TASK REQUIREMENTS:
For the records that follow, please set down exactly the lines between the one holding "ATOM 61 N N" and the one holding "ATOM 104 C C", inclusive, and only those.

__________________________________________________

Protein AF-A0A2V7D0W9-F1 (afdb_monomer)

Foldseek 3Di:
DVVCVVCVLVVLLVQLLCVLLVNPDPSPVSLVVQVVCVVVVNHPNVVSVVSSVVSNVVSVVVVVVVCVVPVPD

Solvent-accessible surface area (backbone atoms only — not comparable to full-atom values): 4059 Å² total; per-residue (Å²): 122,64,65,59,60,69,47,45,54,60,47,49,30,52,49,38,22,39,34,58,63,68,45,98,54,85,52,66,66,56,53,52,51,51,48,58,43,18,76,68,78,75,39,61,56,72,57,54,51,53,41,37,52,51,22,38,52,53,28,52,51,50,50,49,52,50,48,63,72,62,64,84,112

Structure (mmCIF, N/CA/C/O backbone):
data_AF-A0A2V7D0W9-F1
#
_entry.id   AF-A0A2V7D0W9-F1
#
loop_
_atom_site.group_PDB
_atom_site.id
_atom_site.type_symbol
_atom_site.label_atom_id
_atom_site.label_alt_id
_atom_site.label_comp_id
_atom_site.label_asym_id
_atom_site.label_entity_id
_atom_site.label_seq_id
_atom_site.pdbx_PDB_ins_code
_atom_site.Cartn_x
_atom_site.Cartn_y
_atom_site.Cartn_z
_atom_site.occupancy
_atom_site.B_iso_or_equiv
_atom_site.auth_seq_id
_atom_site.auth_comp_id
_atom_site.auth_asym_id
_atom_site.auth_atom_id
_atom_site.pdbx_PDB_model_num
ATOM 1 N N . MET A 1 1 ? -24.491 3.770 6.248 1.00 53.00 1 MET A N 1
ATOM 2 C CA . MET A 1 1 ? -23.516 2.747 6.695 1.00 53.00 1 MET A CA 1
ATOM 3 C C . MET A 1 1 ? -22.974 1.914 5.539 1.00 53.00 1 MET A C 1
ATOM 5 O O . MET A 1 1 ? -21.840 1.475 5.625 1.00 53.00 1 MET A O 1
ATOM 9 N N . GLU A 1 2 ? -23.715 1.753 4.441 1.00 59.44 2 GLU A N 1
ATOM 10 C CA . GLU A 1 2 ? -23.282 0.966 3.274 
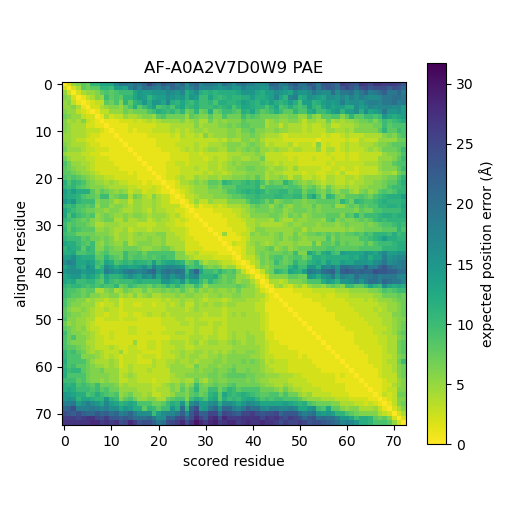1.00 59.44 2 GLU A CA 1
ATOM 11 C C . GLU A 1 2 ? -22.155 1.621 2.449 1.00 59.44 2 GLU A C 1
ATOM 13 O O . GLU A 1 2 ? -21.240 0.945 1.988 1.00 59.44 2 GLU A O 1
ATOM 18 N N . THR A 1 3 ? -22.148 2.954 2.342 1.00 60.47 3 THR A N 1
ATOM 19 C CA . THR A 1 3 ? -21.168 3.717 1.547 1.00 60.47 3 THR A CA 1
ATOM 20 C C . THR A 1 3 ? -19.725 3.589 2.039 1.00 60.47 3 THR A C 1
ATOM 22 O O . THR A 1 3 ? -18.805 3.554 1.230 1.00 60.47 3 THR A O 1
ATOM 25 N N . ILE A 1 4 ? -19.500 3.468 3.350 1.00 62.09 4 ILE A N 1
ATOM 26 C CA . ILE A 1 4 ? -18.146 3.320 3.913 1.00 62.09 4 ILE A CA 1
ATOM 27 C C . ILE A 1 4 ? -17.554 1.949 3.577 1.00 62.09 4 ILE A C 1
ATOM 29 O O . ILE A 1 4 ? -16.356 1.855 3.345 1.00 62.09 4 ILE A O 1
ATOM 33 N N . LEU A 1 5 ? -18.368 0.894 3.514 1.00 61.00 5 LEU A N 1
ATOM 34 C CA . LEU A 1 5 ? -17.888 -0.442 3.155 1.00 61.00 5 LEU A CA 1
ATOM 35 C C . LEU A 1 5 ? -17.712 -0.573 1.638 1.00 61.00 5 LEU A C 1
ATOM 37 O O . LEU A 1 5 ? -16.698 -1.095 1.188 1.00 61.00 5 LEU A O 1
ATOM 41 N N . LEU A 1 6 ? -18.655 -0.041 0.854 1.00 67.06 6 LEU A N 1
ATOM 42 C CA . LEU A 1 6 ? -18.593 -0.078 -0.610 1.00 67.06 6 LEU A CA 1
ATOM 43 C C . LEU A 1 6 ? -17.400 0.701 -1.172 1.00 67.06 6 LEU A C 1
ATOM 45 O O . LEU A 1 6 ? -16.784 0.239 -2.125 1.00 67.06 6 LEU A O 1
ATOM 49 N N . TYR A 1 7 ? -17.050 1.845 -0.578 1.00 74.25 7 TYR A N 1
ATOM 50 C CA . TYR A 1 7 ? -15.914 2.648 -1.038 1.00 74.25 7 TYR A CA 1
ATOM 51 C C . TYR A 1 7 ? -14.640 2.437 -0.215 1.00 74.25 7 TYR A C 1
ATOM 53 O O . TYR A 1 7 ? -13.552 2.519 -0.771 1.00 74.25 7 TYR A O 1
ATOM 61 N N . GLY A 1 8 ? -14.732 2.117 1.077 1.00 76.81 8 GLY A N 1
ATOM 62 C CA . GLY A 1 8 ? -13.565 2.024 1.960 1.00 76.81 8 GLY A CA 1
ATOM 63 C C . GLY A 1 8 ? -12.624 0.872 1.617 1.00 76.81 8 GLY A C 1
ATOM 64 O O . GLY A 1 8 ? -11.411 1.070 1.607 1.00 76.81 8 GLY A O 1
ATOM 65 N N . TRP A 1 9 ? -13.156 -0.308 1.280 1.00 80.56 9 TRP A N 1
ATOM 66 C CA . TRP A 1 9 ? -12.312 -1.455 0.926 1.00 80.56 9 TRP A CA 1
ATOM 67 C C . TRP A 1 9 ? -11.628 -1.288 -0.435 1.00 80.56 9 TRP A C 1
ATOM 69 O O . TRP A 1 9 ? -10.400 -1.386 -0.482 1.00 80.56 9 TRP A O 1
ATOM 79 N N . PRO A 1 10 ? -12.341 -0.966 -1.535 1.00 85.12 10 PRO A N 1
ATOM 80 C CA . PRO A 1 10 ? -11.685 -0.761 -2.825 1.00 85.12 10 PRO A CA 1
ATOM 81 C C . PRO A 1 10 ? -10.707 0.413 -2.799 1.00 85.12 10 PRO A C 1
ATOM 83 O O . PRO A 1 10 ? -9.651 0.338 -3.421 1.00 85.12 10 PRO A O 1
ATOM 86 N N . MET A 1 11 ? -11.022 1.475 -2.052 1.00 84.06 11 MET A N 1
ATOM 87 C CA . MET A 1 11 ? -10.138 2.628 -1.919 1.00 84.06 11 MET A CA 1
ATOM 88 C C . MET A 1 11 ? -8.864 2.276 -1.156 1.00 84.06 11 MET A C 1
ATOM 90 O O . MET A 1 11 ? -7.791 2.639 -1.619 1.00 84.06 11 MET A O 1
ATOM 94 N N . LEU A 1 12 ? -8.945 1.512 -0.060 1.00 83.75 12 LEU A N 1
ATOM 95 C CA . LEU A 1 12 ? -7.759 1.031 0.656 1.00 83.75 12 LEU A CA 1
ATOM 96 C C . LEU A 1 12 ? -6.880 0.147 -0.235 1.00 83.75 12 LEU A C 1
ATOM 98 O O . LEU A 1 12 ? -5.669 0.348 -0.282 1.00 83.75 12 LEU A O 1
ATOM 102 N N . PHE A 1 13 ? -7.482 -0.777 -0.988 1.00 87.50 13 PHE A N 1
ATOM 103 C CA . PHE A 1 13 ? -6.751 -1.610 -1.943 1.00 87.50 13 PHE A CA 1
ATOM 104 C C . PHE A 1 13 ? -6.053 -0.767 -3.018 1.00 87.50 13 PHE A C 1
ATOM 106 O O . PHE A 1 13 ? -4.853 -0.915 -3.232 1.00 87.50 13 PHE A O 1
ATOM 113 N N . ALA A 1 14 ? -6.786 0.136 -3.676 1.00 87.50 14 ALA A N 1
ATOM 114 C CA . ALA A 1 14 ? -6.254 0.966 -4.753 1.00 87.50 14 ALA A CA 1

__________________________________________________

OUTPUT BELOW:
ATOM 61 N N . GLY A 1 8 ? -14.732 2.117 1.077 1.00 76.81 8 GLY A N 1
ATOM 62 C CA . GLY A 1 8 ? -13.565 2.024 1.960 1.00 76.81 8 GLY A CA 1
ATOM 63 C C . GLY A 1 8 ? -12.624 0.872 1.617 1.00 76.81 8 GLY A C 1
ATOM 64 O O . GLY A 1 8 ? -11.411 1.070 1.607 1.00 76.81 8 GLY A O 1
ATOM 65 N N . TRP A 1 9 ? -13.156 -0.308 1.280 1.00 80.56 9 TRP A N 1
ATOM 66 C CA . TRP A 1 9 ? -12.312 -1.455 0.926 1.00 80.56 9 TRP A CA 1
ATOM 67 C C . TRP A 1 9 ? -11.628 -1.288 -0.435 1.00 80.56 9 TRP A C 1
ATOM 69 O O . TRP A 1 9 ? -10.400 -1.386 -0.482 1.00 80.56 9 TRP A O 1
ATOM 79 N N . PRO A 1 10 ? -12.341 -0.966 -1.535 1.00 85.12 10 PRO A N 1
ATOM 80 C CA . PRO A 1 10 ? -11.685 -0.761 -2.825 1.00 85.12 10 PRO A CA 1
ATOM 81 C C . PRO A 1 10 ? -10.707 0.413 -2.799 1.00 85.12 10 PRO A C 1
ATOM 83 O O . PRO A 1 10 ? -9.651 0.338 -3.421 1.00 85.12 10 PRO A O 1
ATOM 86 N N . MET A 1 11 ? -11.022 1.475 -2.052 1.00 84.06 11 MET A N 1
ATOM 87 C CA . MET A 1 11 ? -10.138 2.628 -1.919 1.00 84.06 11 MET A CA 1
ATOM 88 C C . MET A 1 11 ? -8.864 2.276 -1.156 1.00 84.06 11 MET A C 1
ATOM 90 O O . MET A 1 11 ? -7.791 2.639 -1.619 1.00 84.06 11 MET A O 1
ATOM 94 N N . LEU A 1 12 ? -8.945 1.512 -0.060 1.00 83.75 12 LEU A N 1
ATOM 95 C CA . LEU A 1 12 ? -7.759 1.031 0.656 1.00 83.75 12 LEU A CA 1
ATOM 96 C C . LEU A 1 12 ? -6.880 0.147 -0.235 1.00 83.75 12 LEU A C 1
ATOM 98 O O . LEU A 1 12 ? -5.669 0.348 -0.282 1.00 83.75 12 LEU A O 1
ATOM 102 N N . PHE A 1 13 ? -7.482 -0.777 -0.988 1.00 87.50 13 PHE A N 1
ATOM 103 C CA . PHE A 1 13 ? -6.751 -1.610 -1.943 1.00 87.50 13 PHE A CA 1
ATOM 104 C C . PHE A 1 13 ? -6.053 -0.767 -3.018 1.00 87.50 13 PHE A C 1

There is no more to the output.